## WHAT YOU ARE ASKED TO DO
Of the records that follow, copy only the lines from the line containing "ATOM 55 O O" to the line containing "ATOM 60 O O", both included, exactly as written.

## DATA EXTRACTS
---*---
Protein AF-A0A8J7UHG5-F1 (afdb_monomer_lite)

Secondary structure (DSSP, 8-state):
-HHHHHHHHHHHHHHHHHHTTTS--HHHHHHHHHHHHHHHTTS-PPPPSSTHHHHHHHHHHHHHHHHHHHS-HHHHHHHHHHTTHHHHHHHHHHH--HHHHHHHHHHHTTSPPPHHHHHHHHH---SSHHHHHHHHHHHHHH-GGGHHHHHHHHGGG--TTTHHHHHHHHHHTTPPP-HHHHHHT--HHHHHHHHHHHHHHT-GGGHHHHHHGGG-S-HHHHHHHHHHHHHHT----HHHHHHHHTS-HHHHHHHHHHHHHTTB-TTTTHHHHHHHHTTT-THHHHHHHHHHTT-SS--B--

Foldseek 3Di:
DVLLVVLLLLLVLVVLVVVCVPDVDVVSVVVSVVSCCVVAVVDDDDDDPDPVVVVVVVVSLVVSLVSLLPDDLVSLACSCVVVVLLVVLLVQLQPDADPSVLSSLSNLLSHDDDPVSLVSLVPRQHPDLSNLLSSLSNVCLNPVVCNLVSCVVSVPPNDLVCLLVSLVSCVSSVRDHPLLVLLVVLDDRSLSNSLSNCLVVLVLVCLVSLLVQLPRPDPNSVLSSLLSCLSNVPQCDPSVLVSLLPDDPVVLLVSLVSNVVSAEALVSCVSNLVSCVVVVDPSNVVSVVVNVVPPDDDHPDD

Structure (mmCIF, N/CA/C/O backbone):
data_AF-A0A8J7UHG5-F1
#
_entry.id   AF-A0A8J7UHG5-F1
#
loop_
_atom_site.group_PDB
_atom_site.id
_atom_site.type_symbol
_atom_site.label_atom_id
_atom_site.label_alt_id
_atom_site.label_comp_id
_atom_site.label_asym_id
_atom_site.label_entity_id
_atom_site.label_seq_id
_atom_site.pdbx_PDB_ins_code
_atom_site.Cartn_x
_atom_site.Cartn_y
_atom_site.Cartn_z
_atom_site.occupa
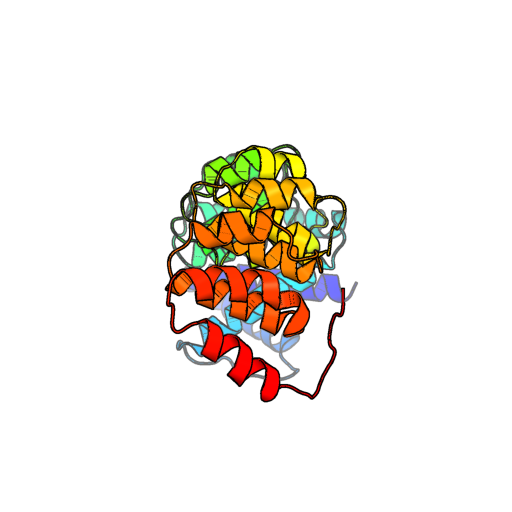ncy
_atom_site.B_iso_or_equiv
_atom_site.auth_seq_id
_atom_site.auth_comp_id
_atom_site.auth_asym_id
_atom_site.auth_atom_id
_atom_site.pdbx_PDB_model_num
ATOM 1 N N . MET A 1 1 ? -14.303 -23.497 20.462 1.00 33.56 1 MET A N 1
ATOM 2 C CA . MET A 1 1 ? -14.587 -23.201 21.887 1.00 33.56 1 MET A CA 1
ATOM 3 C C . MET A 1 1 ? -13.310 -22.881 22.674 1.00 33.56 1 MET A C 1
ATOM 5 O O . MET A 1 1 ? -13.259 -21.811 23.258 1.00 33.56 1 MET A O 1
ATOM 9 N N . LEU A 1 2 ? -12.257 -23.713 22.620 1.00 30.89 2 LEU A N 1
ATOM 10 C CA . LEU A 1 2 ? -10.948 -23.435 23.254 1.00 30.89 2 LEU A CA 1
ATOM 11 C C . LEU A 1 2 ? -10.287 -22.117 22.793 1.00 30.89 2 LEU A C 1
ATOM 13 O O . LEU A 1 2 ? -9.941 -21.296 23.633 1.00 30.89 2 LEU A O 1
ATOM 17 N N . HIS A 1 3 ? -10.251 -21.830 21.487 1.00 37.34 3 HIS A N 1
ATOM 18 C CA . HIS A 1 3 ? -9.696 -20.565 20.967 1.00 37.34 3 HIS A CA 1
ATOM 19 C C . HIS A 1 3 ? -10.466 -19.304 21.390 1.00 37.34 3 HIS A C 1
ATOM 21 O O . HIS A 1 3 ? -9.890 -18.224 21.488 1.00 37.34 3 HIS A O 1
ATOM 27 N N . LEU A 1 4 ? -11.767 -19.436 21.673 1.00 36.88 4 LEU A N 1
ATOM 28 C CA . LEU A 1 4 ? -12.588 -18.336 22.178 1.00 36.88 4 LEU A CA 1
ATOM 29 C C . LEU A 1 4 ? -12.239 -18.044 23.646 1.00 36.88 4 LEU A C 1
ATOM 31 O O . LEU A 1 4 ? -12.165 -16.889 24.039 1.00 36.88 4 LEU A O 1
ATOM 35 N N . ILE A 1 5 ? -11.976 -19.085 24.442 1.00 40.78 5 ILE A N 1
ATOM 36 C CA . ILE A 1 5 ? -11.579 -18.966 25.851 1.00 40.78 5 ILE A CA 1
ATOM 37 C C . ILE A 1 5 ? -10.165 -18.382 25.959 1.00 40.78 5 ILE A C 1
ATOM 39 O O . ILE A 1 5 ? -9.951 -17.459 26.739 1.00 40.78 5 ILE A O 1
ATOM 43 N N . GLU A 1 6 ? -9.226 -18.848 25.135 1.00 45.03 6 GLU A N 1
ATOM 44 C CA . GLU A 1 6 ? -7.862 -18.309 25.064 1.00 45.03 6 GLU A CA 1
ATOM 45 C C . GLU A 1 6 ? -7.849 -16.860 24.569 1.00 45.03 6 GLU A C 1
ATOM 47 O O . GLU A 1 6 ? -7.195 -16.013 25.173 1.00 45.03 6 GLU A O 1
ATOM 52 N N . GLY A 1 7 ? -8.626 -16.544 23.526 1.00 44.56 7 GLY A N 1
ATOM 53 C CA . GLY A 1 7 ? -8.772 -15.187 23.001 1.00 44.56 7 GLY A CA 1
ATOM 54 C C . GLY A 1 7 ? -9.401 -14.230 24.014 1.00 44.56 7 GLY A C 1
ATOM 55 O O . GLY A 1 7 ? -8.882 -13.139 24.225 1.00 44.56 7 GLY A O 1
ATOM 56 N N . VAL A 1 8 ? -10.462 -14.649 24.710 1.00 46.47 8 VAL A N 1
ATOM 57 C CA . VAL A 1 8 ? -11.085 -13.865 25.790 1.00 46.47 8 VAL A CA 1
ATOM 58 C C . VAL A 1 8 ? -10.127 -13.698 26.970 1.00 46.47 8 VAL A C 1
ATOM 60 O O . VAL A 1 8 ? -10.047 -12.599 27.509 1.00 46.47 8 VAL A O 1
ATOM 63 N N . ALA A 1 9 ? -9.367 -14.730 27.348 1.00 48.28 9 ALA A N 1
---*---
## REPLY
ATOM 55 O O . GLY A 1 7 ? -8.882 -13.139 24.225 1.00 44.56 7 GLY A O 1
ATOM 56 N N . VAL A 1 8 ? -10.462 -14.649 24.710 1.00 46.47 8 VAL A N 1
ATOM 57 C CA . VAL A 1 8 ? -11.085 -13.865 25.790 1.00 46.47 8 VAL A CA 1
ATOM 58 C C . VAL A 1 8 ? -10.127 -13.698 26.970 1.00 46.47 8 VAL A C 1
ATOM 60 O O . VAL A 1 8 ? -10.047 -12.599 27.509 1.00 46.47 8 VAL A O 1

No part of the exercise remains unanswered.